Campion, Villeneuve, Branagh and Spielberg lead an eclectic selection

After the scarcity of the year 2021, the Academy of Oscars had a nice set of films to decide for their 94th nominations which were announced on Tuesday. Western, science fiction, action, pageant or musical are on the menu, with filmmakers Jane Campion, Kenneth Branagh, Paul Thomas Anderson, Steven Spielberg or Ryusuke Hamaguchi, demonstrating a diversity of very different genres and filmmakers this year .

With 12 nominations, The Power of a Dog tops the selected films. It has already won the Silver Lion for Best Direction at the last Venice Film Festival, and has not been released in theaters in France, where only subscribers to the Netflix platform can watch it since December 1. The film evokes family tensions on a ranch in Montana, with Benedict Cumberbatch and Kirsten Dunst in particular.

Dark and psychological Western, The Power of the Dog is notably in the running in the categories of best film, best director, best actor, best female supporting roles (Kirsten Dunst) and male.

Second most nominated film, the adaptation of the cult novel Dunes by Frank Herbert, puts science fiction in the spotlight. If it is based on a very American Manichean schema, Dunes reveals its complexity in the universe it describes. From an ecological, climatic and geopolitical point of view, some would say philosophical. Published in 1965, Frank Herbert’s novel resonates with all the more power today as these themes have never been so topical. Coincidentally, Denis Villeneuve is now giving the most accomplished cinema version and the most faithful to the novel ever made.

If the anticipation of Herbert is strangely premonitory of our time, the staging of Denis Villeneuve finally achieves the ambitions of the novel. The Québécois is faithful to the hyper-realistic aesthetic of his two previous science fiction films, First contact and blade runner 2049. The director draws all the substance from the sobriety of the design, the frame and the light, while giving them an unprecedented scale. The show is splendid.

Belfast, which will be released in France on March 2, evokes the director’s childhood spent in the capital of Northern Ireland. He recalls in this the Irish director John Boorman who evoked his own childhood in London during the Second World War. Towards the end of the 1960s, when the first man set foot on the Moon and the heat of August was still being felt, Buddy’s childhood dreams turned into a nightmare. The latent social unrest suddenly turns into violence in the streets of the neighborhood.

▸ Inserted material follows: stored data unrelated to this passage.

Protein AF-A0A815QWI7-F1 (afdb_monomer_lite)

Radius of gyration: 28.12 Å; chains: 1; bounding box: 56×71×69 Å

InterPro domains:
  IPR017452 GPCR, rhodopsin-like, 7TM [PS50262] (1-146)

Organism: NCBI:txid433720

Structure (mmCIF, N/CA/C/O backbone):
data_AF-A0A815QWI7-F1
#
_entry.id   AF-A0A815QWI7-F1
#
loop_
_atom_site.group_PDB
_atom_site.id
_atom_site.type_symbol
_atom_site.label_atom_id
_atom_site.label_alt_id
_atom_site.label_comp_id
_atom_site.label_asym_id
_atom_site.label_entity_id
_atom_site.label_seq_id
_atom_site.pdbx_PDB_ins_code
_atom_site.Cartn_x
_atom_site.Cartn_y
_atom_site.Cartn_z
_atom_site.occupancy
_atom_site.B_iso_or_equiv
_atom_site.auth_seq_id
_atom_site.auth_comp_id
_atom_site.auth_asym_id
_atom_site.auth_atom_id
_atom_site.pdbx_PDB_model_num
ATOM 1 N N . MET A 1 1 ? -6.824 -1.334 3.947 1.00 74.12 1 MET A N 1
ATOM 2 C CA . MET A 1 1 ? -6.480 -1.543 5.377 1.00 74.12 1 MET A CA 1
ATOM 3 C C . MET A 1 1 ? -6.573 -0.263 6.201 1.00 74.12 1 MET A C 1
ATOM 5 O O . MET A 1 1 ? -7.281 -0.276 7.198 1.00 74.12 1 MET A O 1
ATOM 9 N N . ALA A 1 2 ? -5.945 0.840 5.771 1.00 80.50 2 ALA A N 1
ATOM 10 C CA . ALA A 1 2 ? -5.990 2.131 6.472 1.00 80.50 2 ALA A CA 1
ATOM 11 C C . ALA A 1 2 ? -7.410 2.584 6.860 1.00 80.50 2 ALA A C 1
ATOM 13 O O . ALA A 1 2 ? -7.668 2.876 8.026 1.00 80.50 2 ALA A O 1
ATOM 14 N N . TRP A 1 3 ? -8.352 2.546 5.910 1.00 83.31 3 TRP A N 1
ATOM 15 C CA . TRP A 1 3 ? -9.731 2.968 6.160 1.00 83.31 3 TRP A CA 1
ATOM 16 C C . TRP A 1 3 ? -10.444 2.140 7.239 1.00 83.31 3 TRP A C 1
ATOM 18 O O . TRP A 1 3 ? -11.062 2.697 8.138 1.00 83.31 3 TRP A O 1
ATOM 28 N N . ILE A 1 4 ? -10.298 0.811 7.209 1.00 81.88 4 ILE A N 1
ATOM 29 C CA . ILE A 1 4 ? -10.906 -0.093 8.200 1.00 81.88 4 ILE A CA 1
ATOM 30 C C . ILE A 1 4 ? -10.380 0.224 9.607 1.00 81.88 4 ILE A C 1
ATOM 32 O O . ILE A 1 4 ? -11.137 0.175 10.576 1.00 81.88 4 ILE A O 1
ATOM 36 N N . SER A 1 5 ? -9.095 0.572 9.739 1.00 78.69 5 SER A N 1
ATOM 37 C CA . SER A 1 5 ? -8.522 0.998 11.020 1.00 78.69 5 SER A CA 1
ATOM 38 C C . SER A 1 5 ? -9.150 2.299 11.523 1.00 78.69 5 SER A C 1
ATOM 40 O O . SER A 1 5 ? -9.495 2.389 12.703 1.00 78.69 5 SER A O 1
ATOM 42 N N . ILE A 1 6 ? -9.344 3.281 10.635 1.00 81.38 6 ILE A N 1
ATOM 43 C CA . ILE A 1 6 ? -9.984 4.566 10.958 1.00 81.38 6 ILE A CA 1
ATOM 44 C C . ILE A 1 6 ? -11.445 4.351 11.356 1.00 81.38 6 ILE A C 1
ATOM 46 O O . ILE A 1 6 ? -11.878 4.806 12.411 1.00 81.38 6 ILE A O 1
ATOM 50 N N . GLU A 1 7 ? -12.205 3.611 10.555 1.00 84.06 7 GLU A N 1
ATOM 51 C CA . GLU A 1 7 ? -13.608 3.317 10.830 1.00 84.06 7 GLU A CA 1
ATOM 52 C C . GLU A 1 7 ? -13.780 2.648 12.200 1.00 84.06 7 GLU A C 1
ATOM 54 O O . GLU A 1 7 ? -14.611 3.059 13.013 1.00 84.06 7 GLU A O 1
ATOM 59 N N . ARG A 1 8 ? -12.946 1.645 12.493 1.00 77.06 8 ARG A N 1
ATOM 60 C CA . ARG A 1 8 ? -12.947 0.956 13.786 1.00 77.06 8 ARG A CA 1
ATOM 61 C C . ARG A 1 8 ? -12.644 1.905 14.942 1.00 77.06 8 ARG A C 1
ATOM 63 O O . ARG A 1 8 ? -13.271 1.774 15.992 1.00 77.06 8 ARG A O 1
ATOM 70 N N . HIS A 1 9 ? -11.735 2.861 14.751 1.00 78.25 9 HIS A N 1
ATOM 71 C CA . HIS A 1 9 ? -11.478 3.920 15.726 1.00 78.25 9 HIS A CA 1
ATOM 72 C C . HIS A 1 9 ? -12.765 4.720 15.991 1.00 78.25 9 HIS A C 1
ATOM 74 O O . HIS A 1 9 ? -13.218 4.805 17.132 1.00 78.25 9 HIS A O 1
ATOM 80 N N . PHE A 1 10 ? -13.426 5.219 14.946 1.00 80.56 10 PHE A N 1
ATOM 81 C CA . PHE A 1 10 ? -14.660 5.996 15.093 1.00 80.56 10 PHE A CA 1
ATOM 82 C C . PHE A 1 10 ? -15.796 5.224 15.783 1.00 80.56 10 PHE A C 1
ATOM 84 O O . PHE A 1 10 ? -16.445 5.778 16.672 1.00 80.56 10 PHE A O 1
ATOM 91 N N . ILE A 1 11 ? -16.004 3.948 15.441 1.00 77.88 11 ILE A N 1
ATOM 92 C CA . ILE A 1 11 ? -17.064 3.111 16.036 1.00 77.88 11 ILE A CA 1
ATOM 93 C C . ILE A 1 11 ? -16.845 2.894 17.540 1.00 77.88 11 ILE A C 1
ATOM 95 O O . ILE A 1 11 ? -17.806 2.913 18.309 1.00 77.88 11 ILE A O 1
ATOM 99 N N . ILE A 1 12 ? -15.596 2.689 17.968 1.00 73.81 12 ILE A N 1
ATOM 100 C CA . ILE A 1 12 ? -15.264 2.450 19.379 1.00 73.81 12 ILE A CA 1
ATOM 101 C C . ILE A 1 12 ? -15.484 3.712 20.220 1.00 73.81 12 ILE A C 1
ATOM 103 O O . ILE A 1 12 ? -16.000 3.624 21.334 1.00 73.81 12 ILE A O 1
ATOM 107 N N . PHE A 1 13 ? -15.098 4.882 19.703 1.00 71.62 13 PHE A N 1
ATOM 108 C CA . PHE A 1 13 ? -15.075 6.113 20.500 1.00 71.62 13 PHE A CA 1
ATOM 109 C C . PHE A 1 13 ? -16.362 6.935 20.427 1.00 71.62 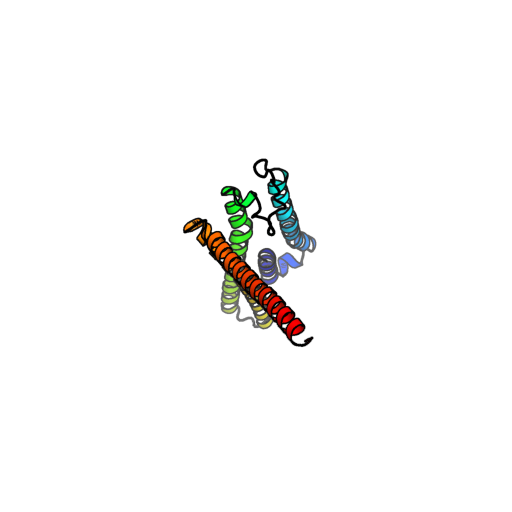13 PHE A C 1
ATOM 111 O O . PHE A 1 13 ? -16.684 7.622 21.395 1.00 71.62 13 PHE A O 1
ATOM 118 N N . TYR A 1 14 ? -17.123 6.846 19.335 1.00 75.69 14 TYR A N 1
ATOM 119 C CA . TYR A 1 14 ? -18.354 7.621 19.151 1.00 75.69 14 TYR A CA 1
ATOM 120 C C . TYR A 1 14 ? -19.582 6.737 18.886 1.00 75.69 14 TYR A C 1
ATOM 122 O O . TYR A 1 14 ? -20.332 7.009 17.943 1.00 75.69 14 TYR A O 1
ATOM 130 N N . PRO A 1 15 ? -19.845 5.698 19.709 1.00 71.25 15 PRO A N 1
ATOM 131 C CA . PRO A 1 15 ? -20.974 4.809 19.472 1.00 71.25 15 PRO A CA 1
ATOM 132 C C . PRO A 1 15 ? -22.295 5.586 19.500 1.00 71.25 15 PRO A C 1
ATOM 134 O O . PRO A 1 15 ? -23.103 5.435 18.597 1.00 71.25 15 PRO A O 1
ATOM 137 N N . HIS A 1 16 ? -22.492 6.489 20.463 1.00 68.75 16 HIS A N 1
ATOM 138 C CA . HIS A 1 16 ? -23.753 7.221 20.609 1.00 68.75 16 HIS A CA 1
ATOM 139 C C . HIS A 1 16 ? -24.025 8.203 19.453 1.00 68.75 16 HIS A C 1
ATOM 141 O O . HIS A 1 16 ? -25.142 8.273 18.953 1.00 68.75 16 HIS A O 1
ATOM 147 N N . THR A 1 17 ? -23.013 8.945 18.994 1.00 67.69 17 THR A N 1
ATOM 148 C CA . THR A 1 17 ? -23.191 10.005 17.984 1.00 67.69 17 THR A CA 1
ATOM 149 C C . THR A 1 17 ? -23.274 9.458 16.557 1.00 67.69 17 THR A C 1
ATOM 151 O O . THR A 1 17 ? -23.970 10.026 15.718 1.00 67.69 17 THR A O 1
ATOM 154 N N . ILE A 1 18 ? -22.569 8.359 16.263 1.00 65.25 18 ILE A N 1
ATOM 155 C CA . ILE A 1 18 ? -22.502 7.781 14.912 1.00 65.25 18 ILE A CA 1
ATOM 156 C C . ILE A 1 18 ? -23.583 6.713 14.694 1.00 65.25 18 ILE A C 1
ATOM 158 O O . ILE A 1 18 ? -24.110 6.615 13.587 1.00 65.25 18 ILE A O 1
ATOM 162 N N . LEU A 1 19 ? -23.963 5.936 15.720 1.00 64.12 19 LEU A N 1
ATOM 163 C CA . LEU A 1 19 ? -24.981 4.883 15.562 1.00 64.12 19 LEU A CA 1
ATOM 164 C C . LEU A 1 19 ? -26.413 5.423 15.457 1.00 64.12 19 LEU A C 1
ATOM 166 O O . LEU A 1 19 ? -27.274 4.701 14.966 1.00 64.12 19 LEU A O 1
ATOM 170 N N . GLN A 1 20 ? -26.678 6.666 15.872 1.00 72.50 20 GLN A N 1
ATOM 171 C CA . GLN A 1 20 ? -28.025 7.244 15.792 1.00 72.50 20 GLN A CA 1
ATOM 172 C C . GLN A 1 20 ? -28.456 7.615 14.364 1.00 72.50 20 GLN A C 1
ATOM 174 O O . GLN A 1 20 ? -29.652 7.665 14.097 1.00 72.50 20 GLN A O 1
ATOM 179 N N . VAL A 1 21 ? -27.522 7.850 13.431 1.00 78.94 21 VAL A N 1
ATOM 180 C CA . VAL A 1 21 ? -27.853 8.305 12.068 1.00 78.94 21 VAL A CA 1
ATOM 181 C C . VAL A 1 21 ? -27.350 7.303 11.029 1.00 78.94 21 VAL A C 1
ATOM 183 O O . VAL A 1 21 ? -26.182 7.313 10.632 1.00 78.94 21 VAL A O 1
ATOM 186 N N . SER A 1 22 ? -28.256 6.449 10.551 1.00 77.75 22 SER A N 1
ATOM 187 C CA . SER A 1 22 ? -27.969 5.366 9.597 1.00 77.75 22 SER A CA 1
ATOM 188 C C . SER A 1 22 ? -27.360 5.849 8.274 1.00 77.75 22 SER A C 1
ATOM 190 O O . SER A 1 22 ? -26.462 5.194 7.743 1.00 77.75 22 SER A O 1
ATOM 192 N N . TRP A 1 23 ? -27.769 7.017 7.765 1.00 82.56 23 TRP A N 1
ATOM 193 C CA . TRP A 1 23 ? -27.226 7.556 6.512 1.00 82.56 23 TRP A CA 1
ATOM 194 C C . TRP A 1 23 ? -25.764 8.008 6.652 1.00 82.56 23 TRP A C 1
ATOM 196 O O . TRP A 1 23 ? -24.934 7.703 5.797 1.00 82.56 23 TRP A O 1
ATOM 206 N N . LYS A 1 24 ? -25.392 8.642 7.773 1.00 81.19 24 LYS A N 1
ATOM 207 C CA . LYS A 1 24 ? -23.992 9.037 8.020 1.00 81.19 24 LYS A CA 1
ATOM 208 C C . LYS A 1 24 ? -23.078 7.815 8.053 1.00 81.19 24 LYS A C 1
ATOM 210 O O . LYS A 1 24 ? -21.998 7.852 7.476 1.00 81.19 24 LYS A O 1
ATOM 215 N N . LYS A 1 25 ? -23.533 6.706 8.644 1.00 79.00 25 LYS A N 1
ATOM 216 C CA . LYS A 1 25 ? -22.792 5.438 8.632 1.00 79.00 25 LYS A CA 1
ATOM 217 C C . LYS A 1 25 ? -22.519 4.950 7.207 1.00 79.00 25 LYS A C 1
ATOM 219 O O . LYS A 1 25 ? -21.397 4.555 6.912 1.00 79.00 25 LYS A O 1
ATOM 224 N N . TRP A 1 26 ? -23.522 5.005 6.333 1.00 83.19 26 TRP A N 1
ATOM 225 C CA . TRP A 1 26 ? -23.371 4.599 4.936 1.00 83.19 26 TRP A CA 1
ATOM 226 C C . TRP A 1 26 ? -22.382 5.490 4.182 1.00 83.19 26 TRP A C 1
ATOM 228 O O . TRP A 1 26 ? -21.451 4.981 3.570 1.00 83.19 26 TRP A O 1
ATOM 238 N N . ILE A 1 27 ? -22.528 6.810 4.293 1.00 86.81 27 ILE A N 1
ATOM 239 C CA . ILE A 1 27 ? -21.645 7.792 3.645 1.00 86.81 27 ILE A CA 1
ATOM 240 C C . ILE A 1 27 ? -20.193 7.589 4.086 1.00 86.81 27 ILE A C 1
ATOM 242 O O . ILE A 1 27 ? -19.316 7.411 3.245 1.00 86.81 27 ILE A O 1
ATOM 246 N N . PHE A 1 28 ? -19.932 7.559 5.395 1.00 83.00 28 PHE A N 1
ATOM 247 C CA . PHE A 1 28 ? -18.569 7.417 5.903 1.00 83.00 28 PHE A CA 1
ATOM 248 C C . PHE A 1 28 ? -17.966 6.045 5.586 1.00 83.00 28 PHE A C 1
ATOM 250 O O . PHE A 1 28 ? -16.770 5.965 5.350 1.00 83.00 28 PHE A O 1
ATOM 257 N N . HIS A 1 29 ? -18.754 4.969 5.545 1.00 84.69 29 HIS A N 1
ATOM 258 C CA . HIS A 1 29 ? -18.221 3.645 5.225 1.00 84.69 29 HIS A CA 1
ATOM 259 C C . HIS A 1 29 ? -17.948 3.469 3.725 1.00 84.69 29 HIS A C 1
ATOM 261 O O . HIS A 1 29 ? -16.853 3.069 3.334 1.00 84.69 29 HIS A O 1
ATOM 267 N N . PHE A 1 30 ? -18.936 3.768 2.879 1.00 87.19 30 PHE A N 1
ATOM 268 C CA . PHE A 1 30 ? -18.892 3.409 1.463 1.00 87.19 30 PHE A CA 1
ATOM 269 C C . PHE A 1 30 ? -18.069 4.373 0.618 1.00 87.19 30 PHE A C 1
ATOM 271 O O . PHE A 1 30 ? -17.349 3.908 -0.260 1.00 87.19 30 PHE A O 1
ATOM 278 N N . ILE A 1 31 ? -18.126 5.684 0.875 1.00 91.19 31 ILE A N 1
ATOM 279 C CA . ILE A 1 31 ? -17.418 6.682 0.052 1.00 91.19 31 ILE A CA 1
ATOM 280 C C . ILE A 1 31 ? -15.920 6.380 -0.073 1.00 91.19 31 ILE A C 1
ATOM 282 O O . ILE A 1 31 ? -15.445 6.275 -1.195 1.00 91.19 31 ILE A O 1
ATOM 286 N N . PRO A 1 32 ? -15.158 6.205 1.015 1.00 87.62 32 PRO A N 1
ATOM 287 C CA . PRO A 1 32 ? -13.723 5.951 0.922 1.00 87.62 32 PRO A CA 1
ATOM 288 C C . PRO A 1 32 ? -13.384 4.583 0.329 1.00 87.62 32 PRO A C 1
ATOM 290 O O . PRO A 1 32 ? -12.372 4.465 -0.352 1.00 87.62 32 PRO A O 1
ATOM 293 N N . ILE A 1 33 ? -14.225 3.561 0.525 1.00 87.81 33 ILE A N 1
ATOM 294 C CA . ILE A 1 33 ? -14.031 2.259 -0.134 1.00 87.81 33 ILE A CA 1
ATOM 295 C C . ILE A 1 33 ? -14.219 2.407 -1.645 1.00 87.81 33 ILE A C 1
ATOM 297 O O . ILE A 1 33 ? -13.364 1.968 -2.409 1.00 87.81 33 ILE A O 1
ATOM 301 N N . ILE A 1 34 ? -15.300 3.064 -2.070 1.00 92.69 34 ILE A N 1
ATOM 302 C CA . ILE A 1 34 ? -15.591 3.344 -3.480 1.00 92.69 34 ILE A CA 1
ATOM 303 C C . ILE A 1 34 ? -14.494 4.229 -4.078 1.00 92.69 34 ILE A C 1
ATOM 305 O O . ILE A 1 34 ? -14.007 3.945 -5.166 1.00 92.69 34 ILE A O 1
ATOM 309 N N . PHE A 1 35 ? -14.057 5.255 -3.351 1.00 92.50 35 PHE A N 1
ATOM 310 C CA . PHE A 1 35 ? -12.975 6.138 -3.766 1.00 92.50 35 PHE A CA 1
ATOM 311 C C . PHE A 1 35 ? -11.680 5.356 -3.988 1.00 92.50 35 PHE A C 1
ATOM 313 O O . PHE A 1 35 ? -11.105 5.459 -5.062 1.00 92.50 35 PHE A O 1
ATOM 320 N N . CYS A 1 36 ? -11.251 4.519 -3.039 1.00 88.75 36 CYS A N 1
ATOM 321 C CA . CYS A 1 36 ? -10.066 3.678 -3.222 1.00 88.75 36 CYS A CA 1
ATOM 322 C C . CYS A 1 36 ? -10.224 2.689 -4.388 1.00 88.75 36 CYS A C 1
ATOM 324 O O . CYS A 1 36 ? -9.260 2.449 -5.112 1.00 88.75 36 CYS A O 1
ATOM 326 N N . LEU A 1 37 ? -11.423 2.127 -4.570 1.00 91.50 37 LEU A N 1
ATOM 327 C CA . LEU A 1 37 ? -11.710 1.164 -5.633 1.00 91.50 37 LEU A CA 1
ATOM 328 C C . LEU A 1 37 ? -11.676 1.805 -7.025 1.00 91.50 37 LEU A C 1
ATOM 330 O O . LEU A 1 37 ? -11.251 1.153 -7.968 1.00 91.50 37 LEU A O 1
ATOM 334 N N . ILE A 1 38 ? -12.114 3.059 -7.155 1.00 95.81 38 ILE A N 1
ATOM 335 C CA . ILE A 1 38 ? -12.138 3.792 -8.429 1.00 95.81 38 ILE A CA 1
ATOM 336 C C . ILE A 1 38 ? -10.795 4.478 -8.699 1.00 95.81 38 ILE A C 1
ATOM 338 O O . ILE A 1 38 ? -10.328 4.473 -9.833 1.00 95.81 38 ILE A O 1
ATOM 342 N N . TRP A 1 39 ? -10.160 5.046 -7.671 1.00 92.12 39 TRP A N 1
ATOM 343 C CA . TRP A 1 39 ? -8.931 5.831 -7.800 1.00 92.12 39 TRP A CA 1
ATOM 344 C C . TRP A 1 39 ? -7.790 5.036 -8.435 1.00 92.12 39 TRP A C 1
ATOM 346 O O . TRP A 1 39 ? -7.199 5.500 -9.403 1.00 92.12 39 TRP A O 1
ATOM 356 N N . ALA A 1 40 ? -7.504 3.833 -7.926 1.00 90.38 40 ALA A N 1
ATOM 357 C CA . ALA A 1 40 ? -6.395 3.018 -8.417 1.00 90.38 40 ALA A CA 1
ATOM 358 C C . ALA A 1 40 ? -6.527 2.647 -9.911 1.00 90.38 40 ALA A C 1
ATOM 360 O O . ALA A 1 40 ? -5.626 2.988 -10.677 1.00 90.38 40 ALA A O 1
ATOM 361 N N . PRO A 1 41 ? -7.620 2.009 -10.382 1.00 93.00 41 PRO A N 1
ATOM 362 C CA . PRO A 1 41 ? -7.752 1.670 -11.797 1.00 93.00 41 PRO A CA 1
ATOM 363 C C . PRO A 1 41 ? -7.822 2.910 -12.687 1.00 93.00 41 PRO A C 1
ATOM 365 O O . PRO A 1 41 ? -7.271 2.883 -13.781 1.00 93.00 41 PRO A O 1
ATOM 368 N N . LEU A 1 42 ? -8.447 4.000 -12.230 1.00 94.44 42 LEU A N 1
ATOM 369 C CA . LEU A 1 42 ? -8.505 5.242 -12.999 1.00 94.44 42 LEU A CA 1
ATOM 370 C C . LEU A 1 42 ? -7.113 5.865 -13.163 1.00 94.44 42 LEU A C 1
ATOM 372 O O . LEU A 1 42 ? -6.755 6.265 -14.267 1.00 94.44 42 LEU A O 1
ATOM 376 N N . PHE A 1 43 ? -6.311 5.891 -12.097 1.00 92.06 43 PHE A N 1
ATOM 377 C CA . PHE A 1 43 ? -4.930 6.363 -12.145 1.00 92.06 43 PHE A CA 1
ATOM 378 C C . PHE A 1 43 ? -4.089 5.532 -13.122 1.00 92.06 43 PHE A C 1
ATOM 380 O O . PHE A 1 43 ? -3.496 6.093 -14.042 1.00 92.06 43 PHE A O 1
ATOM 387 N N . TYR A 1 44 ? -4.097 4.201 -12.993 1.00 90.31 44 TYR A N 1
ATOM 388 C CA . TYR A 1 44 ? -3.328 3.339 -13.896 1.00 90.31 44 TYR A CA 1
ATOM 389 C C . TYR A 1 44 ? -3.833 3.404 -15.340 1.00 90.31 44 TYR A C 1
ATOM 391 O O . TYR A 1 44 ? -3.025 3.379 -16.263 1.00 90.31 44 TYR A O 1
ATOM 399 N N . PHE A 1 45 ? -5.143 3.546 -15.557 1.00 91.44 45 PHE A N 1
ATOM 400 C CA . PHE A 1 45 ? -5.703 3.726 -16.895 1.00 91.44 45 PHE A CA 1
ATOM 401 C C . PHE A 1 45 ? -5.188 5.009 -17.554 1.00 91.44 45 PHE A C 1
ATOM 403 O O . PHE A 1 45 ? -4.732 4.970 -18.693 1.00 91.44 45 PHE A O 1
ATOM 410 N N . VAL A 1 46 ? -5.202 6.134 -16.831 1.00 91.06 46 VAL A N 1
ATOM 411 C CA . VAL A 1 46 ? -4.676 7.413 -17.334 1.00 91.06 46 VAL A CA 1
ATOM 412 C C . VAL A 1 46 ? -3.187 7.296 -17.651 1.00 91.06 46 VAL A C 1
ATOM 414 O O . VAL A 1 46 ? -2.763 7.675 -18.739 1.00 91.06 46 VAL A O 1
ATOM 417 N N . VAL A 1 47 ? -2.398 6.730 -16.738 1.00 89.00 47 VAL A N 1
ATOM 418 C CA . VAL A 1 47 ? -0.945 6.611 -16.913 1.00 89.00 47 VAL A CA 1
ATOM 419 C C . VAL A 1 47 ? -0.582 5.702 -18.090 1.00 89.00 47 VAL A C 1
ATOM 421 O O . VAL A 1 47 ? 0.309 6.043 -18.859 1.00 89.00 47 VAL A O 1
ATOM 424 N N . VAL A 1 48 ? -1.272 4.572 -18.263 1.00 87.00 48 VAL A N 1
ATOM 425 C CA . VAL A 1 48 ? -0.942 3.590 -19.309 1.00 87.00 48 VAL A CA 1
ATOM 426 C C . VAL A 1 48 ? -1.481 3.993 -20.681 1.00 87.00 48 VAL A C 1
ATOM 428 O O . VAL A 1 48 ? -0.795 3.801 -21.678 1.00 87.00 48 VAL A O 1
ATOM 431 N N . VAL A 1 49 ? -2.706 4.520 -20.755 1.00 88.50 49 VAL A N 1
ATOM 432 C CA . VAL A 1 49 ? -3.384 4.754 -22.043 1.00 88.50 49 VAL A CA 1
ATOM 433 C C . VAL A 1 49 ? -3.114 6.152 -22.591 1.00 88.50 49 VAL A C 1
ATOM 435 O O . VAL A 1 49 ? -3.047 6.328 -23.804 1.00 88.50 49 VAL A O 1
ATOM 438 N N . ILE A 1 50 ? -2.994 7.155 -21.718 1.00 86.06 50 ILE A N 1
ATOM 439 C CA . ILE A 1 50 ? -2.935 8.563 -22.137 1.00 86.06 50 ILE A CA 1
ATOM 440 C C . ILE A 1 50 ? -1.488 9.062 -22.221 1.00 86.06 50 ILE A C 1
ATOM 442 O O . ILE A 1 50 ? -1.223 9.995 -22.977 1.00 86.06 50 ILE A O 1
ATOM 446 N N . SER A 1 51 ? -0.545 8.462 -21.484 1.00 84.69 51 SER A N 1
ATOM 447 C CA . SER A 1 51 ? 0.845 8.927 -21.490 1.00 84.69 51 SER A CA 1
ATOM 448 C C . SER A 1 51 ? 1.538 8.605 -22.824 1.00 84.69 51 SER A C 1
ATOM 450 O O . SER A 1 51 ? 1.729 7.429 -23.139 1.00 84.69 51 SER A O 1
ATOM 452 N N . PRO A 1 52 ? 1.962 9.618 -23.605 1.00 80.00 52 PRO A N 1
ATOM 453 C CA . PRO A 1 52 ? 2.597 9.409 -24.908 1.00 80.00 52 PRO A CA 1
ATOM 454 C C . PRO A 1 52 ? 4.012 8.826 -24.794 1.00 80.00 52 PRO A C 1
ATOM 456 O O . PRO A 1 52 ? 4.528 8.281 -25.761 1.00 80.00 52 PRO A O 1
ATOM 459 N N . GLU A 1 53 ? 4.636 8.928 -23.619 1.00 79.38 53 GLU A N 1
ATOM 460 C CA . GLU A 1 53 ? 5.969 8.383 -23.334 1.00 79.38 53 GLU A CA 1
ATOM 461 C C . GLU A 1 53 ? 5.950 6.846 -23.262 1.00 79.38 53 GLU A C 1
ATOM 463 O O . GLU A 1 53 ? 6.961 6.189 -23.489 1.00 79.38 53 GLU A O 1
ATOM 468 N N . CYS A 1 54 ? 4.772 6.256 -23.046 1.00 77.88 54 CYS A N 1
ATOM 469 C CA . CYS A 1 54 ? 4.554 4.816 -23.042 1.00 77.88 54 CYS A CA 1
ATOM 470 C C . CYS A 1 54 ? 4.209 4.295 -24.443 1.00 77.88 54 CYS A C 1
ATOM 472 O O . CYS A 1 54 ? 3.143 3.719 -24.667 1.00 77.88 54 CYS A O 1
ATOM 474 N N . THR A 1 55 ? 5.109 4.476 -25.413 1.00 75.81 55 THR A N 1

Filmed in black and white, the feature film was nominated in the Best Film and Best Director categories.

The remake of the musical comedy at the ten Oscars in 1962 by Robert Wise and Jerome Robbins will probably not win as many. Some argued that this new version was useless. It’s quite reductive. Past the first urban choreographies filmed in the streets of New York, the 1961 film took place in the studio, with expressionist lighting that evokes the scenic origins of the film. Spielberg distances himself from it by choosing to shoot in the streets of New York. He had the Sharks played by Latino actors, which was not the case in 1961, and all the actors were closer to the age of their roles (they were in their thirties before). Spielberg plays the card of realism to speak better of today.

The bottom of immigration and communitarianism of 1961 did not change sixty years later, just like that of the circulation of the weapons in the United States, with undoubtedly more acuity today. Sincere and inventive, Steven Spielberg wins his bet.